# chair screamer audio help?



## slash (Sep 9, 2010)

Hi,
I have someone making me this prop we need help on finding the same audio as in the video or something similar if anyone can tell me where to buy the audio let me know tried contacting poison props no reply back.


----------



## slash (Sep 9, 2010)

something similar will work as well.


----------



## doto (Nov 20, 2009)

You can probably build the sound track yourself using sound bits off the internet and building it with Audacity. All free and only a small learning curve with Audacity. This is how I built the sound track for the demons in my garage.


----------



## slash (Sep 9, 2010)

thanks never used audacity!
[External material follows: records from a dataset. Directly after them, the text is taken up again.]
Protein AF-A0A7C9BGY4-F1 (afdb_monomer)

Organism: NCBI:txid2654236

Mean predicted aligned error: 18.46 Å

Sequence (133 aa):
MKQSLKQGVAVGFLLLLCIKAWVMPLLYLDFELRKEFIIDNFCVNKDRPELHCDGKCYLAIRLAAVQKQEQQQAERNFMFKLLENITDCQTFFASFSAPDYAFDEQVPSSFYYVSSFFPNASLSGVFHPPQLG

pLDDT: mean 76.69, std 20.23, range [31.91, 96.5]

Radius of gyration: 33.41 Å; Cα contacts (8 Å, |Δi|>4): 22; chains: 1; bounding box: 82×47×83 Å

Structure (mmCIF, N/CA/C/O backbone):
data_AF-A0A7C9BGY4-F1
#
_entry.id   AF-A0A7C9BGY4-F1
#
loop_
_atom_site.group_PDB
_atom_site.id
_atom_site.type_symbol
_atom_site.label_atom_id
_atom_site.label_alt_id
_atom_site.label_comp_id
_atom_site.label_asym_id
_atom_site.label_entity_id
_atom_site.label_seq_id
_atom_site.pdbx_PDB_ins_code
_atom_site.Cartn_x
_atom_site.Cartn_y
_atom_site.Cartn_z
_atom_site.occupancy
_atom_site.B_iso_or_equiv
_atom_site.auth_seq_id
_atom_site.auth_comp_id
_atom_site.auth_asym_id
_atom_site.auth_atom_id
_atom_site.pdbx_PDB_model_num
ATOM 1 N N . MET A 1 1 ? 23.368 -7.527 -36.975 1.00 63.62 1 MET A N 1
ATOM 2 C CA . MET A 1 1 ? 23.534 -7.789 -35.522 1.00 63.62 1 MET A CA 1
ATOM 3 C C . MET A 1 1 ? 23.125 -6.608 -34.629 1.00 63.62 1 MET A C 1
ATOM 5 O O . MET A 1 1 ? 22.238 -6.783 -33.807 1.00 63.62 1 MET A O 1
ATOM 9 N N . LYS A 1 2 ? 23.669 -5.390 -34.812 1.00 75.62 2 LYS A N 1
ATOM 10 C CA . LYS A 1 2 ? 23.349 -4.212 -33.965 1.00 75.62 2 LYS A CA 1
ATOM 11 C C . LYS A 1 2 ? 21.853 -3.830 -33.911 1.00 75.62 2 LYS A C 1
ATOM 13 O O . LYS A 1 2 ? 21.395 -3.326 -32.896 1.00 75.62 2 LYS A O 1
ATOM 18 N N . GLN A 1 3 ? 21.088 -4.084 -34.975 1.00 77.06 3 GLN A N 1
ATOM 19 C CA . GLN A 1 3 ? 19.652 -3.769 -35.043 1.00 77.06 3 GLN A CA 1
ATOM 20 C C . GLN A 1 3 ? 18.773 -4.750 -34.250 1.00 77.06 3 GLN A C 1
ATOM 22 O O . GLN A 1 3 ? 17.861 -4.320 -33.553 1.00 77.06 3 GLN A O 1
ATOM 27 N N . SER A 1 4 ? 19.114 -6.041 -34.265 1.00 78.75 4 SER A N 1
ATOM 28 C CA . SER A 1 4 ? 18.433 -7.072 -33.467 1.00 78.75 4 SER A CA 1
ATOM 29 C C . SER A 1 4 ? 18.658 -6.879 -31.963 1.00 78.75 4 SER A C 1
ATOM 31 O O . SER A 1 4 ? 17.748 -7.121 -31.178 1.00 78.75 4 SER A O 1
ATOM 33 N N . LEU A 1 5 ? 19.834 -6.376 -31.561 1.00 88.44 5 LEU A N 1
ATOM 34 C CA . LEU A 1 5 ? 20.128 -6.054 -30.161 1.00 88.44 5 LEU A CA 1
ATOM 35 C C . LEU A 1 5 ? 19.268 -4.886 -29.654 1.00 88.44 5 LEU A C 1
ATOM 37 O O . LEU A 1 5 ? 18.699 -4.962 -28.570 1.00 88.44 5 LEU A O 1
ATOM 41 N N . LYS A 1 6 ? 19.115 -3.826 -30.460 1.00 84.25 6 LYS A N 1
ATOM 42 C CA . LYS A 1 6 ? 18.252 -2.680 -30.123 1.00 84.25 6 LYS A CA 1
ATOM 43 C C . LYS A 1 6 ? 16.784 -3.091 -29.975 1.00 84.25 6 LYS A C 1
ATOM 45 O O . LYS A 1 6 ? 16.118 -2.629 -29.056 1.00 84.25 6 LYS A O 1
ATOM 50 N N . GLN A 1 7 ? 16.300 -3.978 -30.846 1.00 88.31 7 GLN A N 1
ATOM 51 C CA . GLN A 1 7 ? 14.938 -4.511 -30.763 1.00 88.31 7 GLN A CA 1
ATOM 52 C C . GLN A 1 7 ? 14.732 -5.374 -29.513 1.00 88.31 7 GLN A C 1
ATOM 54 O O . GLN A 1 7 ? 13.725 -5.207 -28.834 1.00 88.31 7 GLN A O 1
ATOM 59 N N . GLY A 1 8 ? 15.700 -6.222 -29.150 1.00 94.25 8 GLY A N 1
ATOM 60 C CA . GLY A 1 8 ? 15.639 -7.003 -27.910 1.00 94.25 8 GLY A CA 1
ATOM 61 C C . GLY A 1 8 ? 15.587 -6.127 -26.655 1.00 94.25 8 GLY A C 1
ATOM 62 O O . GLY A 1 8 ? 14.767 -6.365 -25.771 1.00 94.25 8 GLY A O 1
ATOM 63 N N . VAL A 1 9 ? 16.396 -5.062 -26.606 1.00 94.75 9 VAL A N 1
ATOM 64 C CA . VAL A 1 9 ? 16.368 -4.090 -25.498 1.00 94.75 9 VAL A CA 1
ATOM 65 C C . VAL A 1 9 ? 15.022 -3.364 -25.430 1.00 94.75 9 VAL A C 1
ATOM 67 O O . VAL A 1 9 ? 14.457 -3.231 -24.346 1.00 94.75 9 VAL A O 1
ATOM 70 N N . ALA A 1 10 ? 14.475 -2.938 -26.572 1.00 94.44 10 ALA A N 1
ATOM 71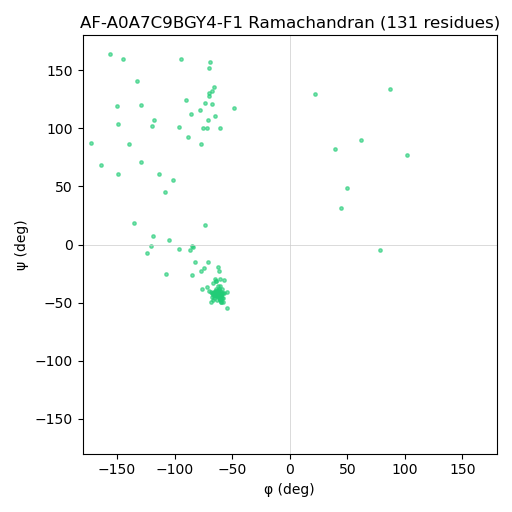 C CA . ALA A 1 10 ? 13.179 -2.264 -26.624 1.00 94.44 10 ALA A CA 1
ATOM 72 C C . ALA A 1 10 ? 12.030 -3.172 -26.152 1.00 94.44 10 ALA A C 1
ATOM 74 O O . ALA A 1 10 ? 11.197 -2.741 -25.358 1.00 94.44 10 ALA A O 1
ATOM 75 N N . VAL A 1 11 ? 12.012 -4.438 -26.582 1.00 96.12 11 VAL A N 1
ATOM 76 C CA . VAL A 1 11 ? 11.015 -5.427 -26.138 1.00 96.12 11 VAL A CA 1
ATOM 77 C C . VAL A 1 11 ? 11.160 -5.723 -24.647 1.00 96.12 11 VAL A C 1
ATOM 79 O O . VAL A 1 11 ? 10.157 -5.771 -23.940 1.00 96.12 11 VAL A O 1
ATOM 82 N N . GLY A 1 12 ? 12.388 -5.862 -24.141 1.00 96.50 12 GLY A N 1
ATOM 83 C CA . GLY A 1 12 ? 12.632 -6.054 -22.710 1.00 96.50 12 GLY A CA 1
ATOM 84 C C . GLY A 1 12 ? 12.135 -4.876 -21.869 1.00 96.50 12 GLY A C 1
ATOM 85 O O . GLY A 1 12 ? 11.495 -5.076 -20.837 1.00 96.50 12 GLY A O 1
ATOM 86 N N . PHE A 1 13 ? 12.359 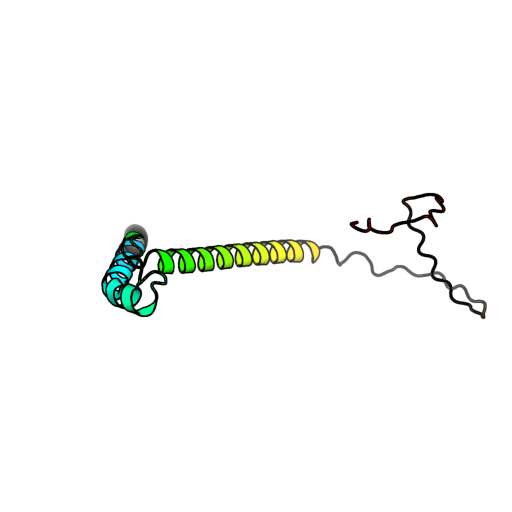-3.645 -22.335 1.00 95.94 13 PHE A N 1
ATOM 87 C CA . PHE A 1 13 ? 11.847 -2.450 -21.667 1.00 95.94 13 PHE A CA 1
ATOM 88 C C . PHE A 1 13 ? 10.314 -2.386 -21.701 1.00 95.94 13 PHE A C 1
ATOM 90 O O . PHE A 1 13 ? 9.689 -2.127 -20.674 1.00 95.94 13 PHE A O 1
ATOM 97 N N . LEU A 1 14 ? 9.700 -2.695 -22.848 1.00 96.25 14 LEU A N 1
ATOM 98 C CA . LEU A 1 14 ? 8.244 -2.772 -22.984 1.00 96.25 14 LEU A CA 1
ATOM 99 C C . LEU A 1 14 ? 7.647 -3.807 -22.016 1.00 96.25 14 LEU A C 1
ATOM 101 O O . LEU A 1 14 ? 6.695 -3.505 -21.300 1.00 96.25 14 LEU A O 1
ATOM 105 N N . LEU A 1 15 ? 8.247 -4.997 -21.935 1.00 96.19 15 LEU A N 1
ATOM 106 C CA . LEU A 1 15 ? 7.827 -6.058 -21.021 1.00 96.19 15 LEU A CA 1
ATOM 107 C C . LEU A 1 15 ? 7.904 -5.605 -19.556 1.00 96.19 15 LEU A C 1
ATOM 109 O O . LEU A 1 15 ? 6.961 -5.822 -18.798 1.00 96.19 15 LEU A O 1
ATOM 113 N N . LEU A 1 16 ? 8.992 -4.938 -19.159 1.00 96.31 16 LEU A N 1
ATOM 114 C CA . LEU A 1 16 ? 9.151 -4.397 -17.804 1.00 96.31 16 LEU A CA 1
ATOM 115 C C . LEU A 1 16 ? 8.064 -3.374 -17.451 1.00 96.31 16 LEU A C 1
ATOM 117 O O . LEU A 1 16 ? 7.560 -3.382 -16.325 1.00 96.31 16 LEU A O 1
ATOM 121 N N . LEU A 1 17 ? 7.687 -2.513 -18.399 1.00 95.69 17 LEU A N 1
ATOM 122 C CA . LEU A 1 17 ? 6.594 -1.559 -18.211 1.00 95.69 17 LEU A CA 1
ATOM 123 C C . LEU A 1 17 ? 5.243 -2.266 -18.073 1.00 95.69 17 LEU A C 1
ATOM 125 O O . LEU A 1 17 ? 4.467 -1.912 -17.186 1.00 95.69 17 LEU A O 1
ATOM 129 N N . CYS A 1 18 ? 4.982 -3.295 -18.884 1.00 95.12 18 CYS A N 1
ATOM 130 C CA . CYS A 1 18 ? 3.775 -4.111 -18.759 1.00 95.12 18 CYS A CA 1
ATOM 131 C C . CYS A 1 18 ? 3.705 -4.796 -17.389 1.00 95.12 18 CYS A C 1
ATOM 133 O O . CYS A 1 18 ? 2.689 -4.686 -16.712 1.00 95.12 18 CYS A O 1
ATOM 135 N N . ILE A 1 19 ? 4.788 -5.427 -16.930 1.00 94.94 19 ILE A N 1
ATOM 136 C CA . ILE A 1 19 ? 4.835 -6.056 -15.601 1.00 94.94 19 ILE A CA 1
ATOM 137 C C . ILE A 1 19 ? 4.536 -5.021 -14.511 1.00 94.94 19 ILE A C 1
ATOM 139 O O . ILE A 1 19 ? 3.704 -5.274 -13.643 1.00 94.94 19 ILE A O 1
ATOM 143 N N . LYS A 1 20 ? 5.150 -3.830 -14.581 1.00 93.75 20 LYS A N 1
ATOM 144 C CA . LYS A 1 20 ? 4.870 -2.737 -13.636 1.00 93.75 20 LYS A CA 1
ATOM 145 C C . LYS A 1 20 ? 3.402 -2.308 -13.646 1.00 93.75 20 LYS A C 1
ATOM 147 O O . LYS A 1 20 ? 2.841 -2.086 -12.577 1.00 93.75 20 LYS A O 1
ATOM 152 N N . ALA A 1 21 ? 2.781 -2.215 -14.819 1.00 94.25 21 ALA A N 1
ATOM 153 C CA . ALA A 1 21 ? 1.378 -1.828 -14.946 1.00 94.25 21 ALA A CA 1
ATOM 154 C C . ALA A 1 21 ? 0.418 -2.850 -14.309 1.00 94.25 21 ALA A C 1
ATOM 156 O O . ALA A 1 21 ? -0.641 -2.470 -13.816 1.00 94.25 21 ALA A O 1
ATOM 157 N N . TRP A 1 22 ? 0.795 -4.131 -14.274 1.00 95.19 22 TRP A N 1
ATOM 158 C CA . TRP A 1 22 ? -0.039 -5.208 -13.732 1.00 95.19 22 TRP A CA 1
ATOM 159 C C . TRP A 1 22 ? 0.020 -5.353 -12.208 1.00 95.19 22 TRP A C 1
ATOM 161 O O . TRP A 1 22 ? -0.865 -5.982 -11.632 1.00 95.19 22 TRP A O 1
ATOM 171 N N . VAL A 1 23 ? 0.999 -4.743 -11.533 1.00 93.44 23 VAL A N 1
ATOM 172 C CA . VAL A 1 23 ? 1.150 -4.870 -10.072 1.00 93.44 23 VAL A CA 1
ATOM 173 C C . VAL A 1 23 ? -0.089 -4.363 -9.325 1.00 93.44 23 VAL A C 1
ATOM 175 O O . VAL A 1 23 ? -0.624 -5.073 -8.479 1.00 93.44 23 VAL A O 1
ATOM 178 N N . MET A 1 24 ? -0.580 -3.163 -9.648 1.00 91.56 24 MET A N 1
ATOM 179 C CA . MET A 1 24 ? -1.721 -2.566 -8.937 1.00 91.56 24 MET A CA 1
ATOM 180 C C . MET A 1 24 ? -3.042 -3.329 -9.150 1.00 91.56 24 MET A C 1
ATOM 182 O O . MET A 1 24 ? -3.700 -3.637 -8.155 1.00 91.56 24 MET A O 1
ATOM 186 N N . PRO A 1 25 ? -3.431 -3.694 -10.389 1.00 94.25 25 PRO A N 1
ATOM 187 C CA . PRO A 1 25 ? -4.618 -4.515 -10.620 1.00 94.25 25 PRO A CA 1
ATOM 188 C C . PRO A 1 25 ? -4.581 -5.862 -9.893 1.00 94.25 25 PRO A C 1
ATOM 190 O O . PRO A 1 25 ? -5.588 -6.269 -9.318 1.00 94.25 25 PRO A O 1
ATOM 193 N N . LEU A 1 26 ? -3.428 -6.542 -9.881 1.00 94.81 26 LEU A N 1
ATOM 194 C CA . LEU A 1 26 ? -3.281 -7.830 -9.198 1.00 94.81 26 LEU A CA 1
ATOM 195 C C . LEU A 1 26 ? -3.448 -7.698 -7.682 1.00 94.81 26 LEU A C 1
ATOM 197 O O . LEU A 1 26 ? -4.135 -8.515 -7.075 1.00 94.81 26 LEU A O 1
ATOM 201 N N . LEU A 1 27 ? -2.871 -6.655 -7.079 1.00 91.44 27 LEU A N 1
ATOM 202 C CA . LEU A 1 27 ? -3.036 -6.379 -5.649 1.00 91.44 27 LEU A CA 1
ATOM 203 C C . LEU A 1 27 ? -4.492 -6.076 -5.286 1.00 91.44 27 LEU A C 1
ATOM 205 O O . LEU A 1 27 ? -4.985 -6.552 -4.265 1.00 91.44 27 LEU A O 1
ATOM 209 N N . TYR A 1 28 ? -5.186 -5.301 -6.120 1.00 92.56 28 TYR A N 1
ATOM 210 C CA . TYR A 1 28 ? -6.598 -5.002 -5.902 1.00 92.56 28 TYR A CA 1
ATOM 211 C C . TYR A 1 28 ? -7.467 -6.260 -6.005 1.00 92.56 28 TYR A C 1
ATOM 213 O O . TYR A 1 28 ? -8.313 -6.498 -5.145 1.00 92.56 28 TYR A O 1
ATOM 221 N N . LEU A 1 29 ? -7.219 -7.099 -7.012 1.00 95.38 29 LEU A N 1
ATOM 222 C CA . LEU A 1 29 ? -7.938 -8.358 -7.190 1.00 95.38 29 LEU A CA 1
ATOM 223 C C . LEU A 1 29 ? -7.727 -9.306 -6.000 1.00 95.38 29 LEU A C 1
ATOM 225 O O . LEU A 1 29 ? -8.686 -9.868 -5.481 1.00 95.38 29 LEU A O 1
ATOM 229 N N . ASP A 1 30 ? -6.486 -9.453 -5.539 1.00 93.31 30 ASP A N 1
ATOM 230 C CA . ASP A 1 30 ? -6.137 -10.284 -4.381 1.00 93.31 30 ASP A CA 1
ATOM 231 C C . ASP A 1 30 ? -6.756 -9.771 -3.065 1.00 93.31 30 ASP A C 1
ATOM 233 O O . ASP A 1 30 ? -7.098 -10.554 -2.171 1.00 93.31 30 ASP A O 1
ATOM 237 N N . PHE A 1 31 ? -6.933 -8.453 -2.937 1.00 91.44 31 PHE A N 1
ATOM 238 C CA . PHE A 1 31 ? -7.684 -7.865 -1.832 1.00 91.44 31 PHE A CA 1
ATOM 239 C C . PHE A 1 31 ? -9.175 -8.203 -1.926 1.00 91.44 31 PHE A C 1
ATOM 241 O O . PHE A 1 31 ? -9.739 -8.690 -0.948 1.00 91.44 31 PHE A O 1
ATOM 248 N N . GLU A 1 32 ? -9.800 -8.000 -3.087 1.00 92.75 32 GLU A N 1
ATOM 249 C CA . GLU A 1 32 ? -11.238 -8.228 -3.263 1.00 92.75 32 GLU A CA 1
ATOM 250 C C . GLU A 1 32 ? -11.602 -9.714 -3.086 1.00 92.75 32 GLU A C 1
ATOM 252 O O . GLU A 1 32 ? -12.567 -10.029 -2.394 1.00 92.75 32 GLU A O 1
ATOM 257 N N . LEU A 1 33 ? -10.775 -10.641 -3.590 1.00 95.31 33 LEU A N 1
ATOM 258 C CA . LEU A 1 33 ? -10.966 -12.090 -3.411 1.00 95.31 33 LEU A CA 1
ATOM 259 C C . LEU A 1 33 ? -10.947 -12.534 -1.940 1.00 95.31 33 LEU A C 1
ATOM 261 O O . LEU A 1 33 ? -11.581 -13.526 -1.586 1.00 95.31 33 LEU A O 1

Any other suggestions?


----------



## Dinosaur1972 (Mar 28, 2007)

Can't beat Audacity. I LOVE THAT PROP.


----------



## slash (Sep 9, 2010)

still looking.


----------



## slash (Sep 9, 2010)

seems like the hardest thing to do is find audio similar to the video tried contacting poison props to see if they could sell me the audio with no reply back.


----------



## slash (Sep 9, 2010)

still looking even a good scream would do doesn't have to be exactly like the video.


----------



## Trex (Nov 6, 2010)

Record a good scream from kids or a friend, run it through Audacity, or similar. If you use a MAC GarageBand will work as well. Audacity s very easy to use.


----------



## chaosandhavok (Sep 25, 2015)

umm Youtube to mp3?


----------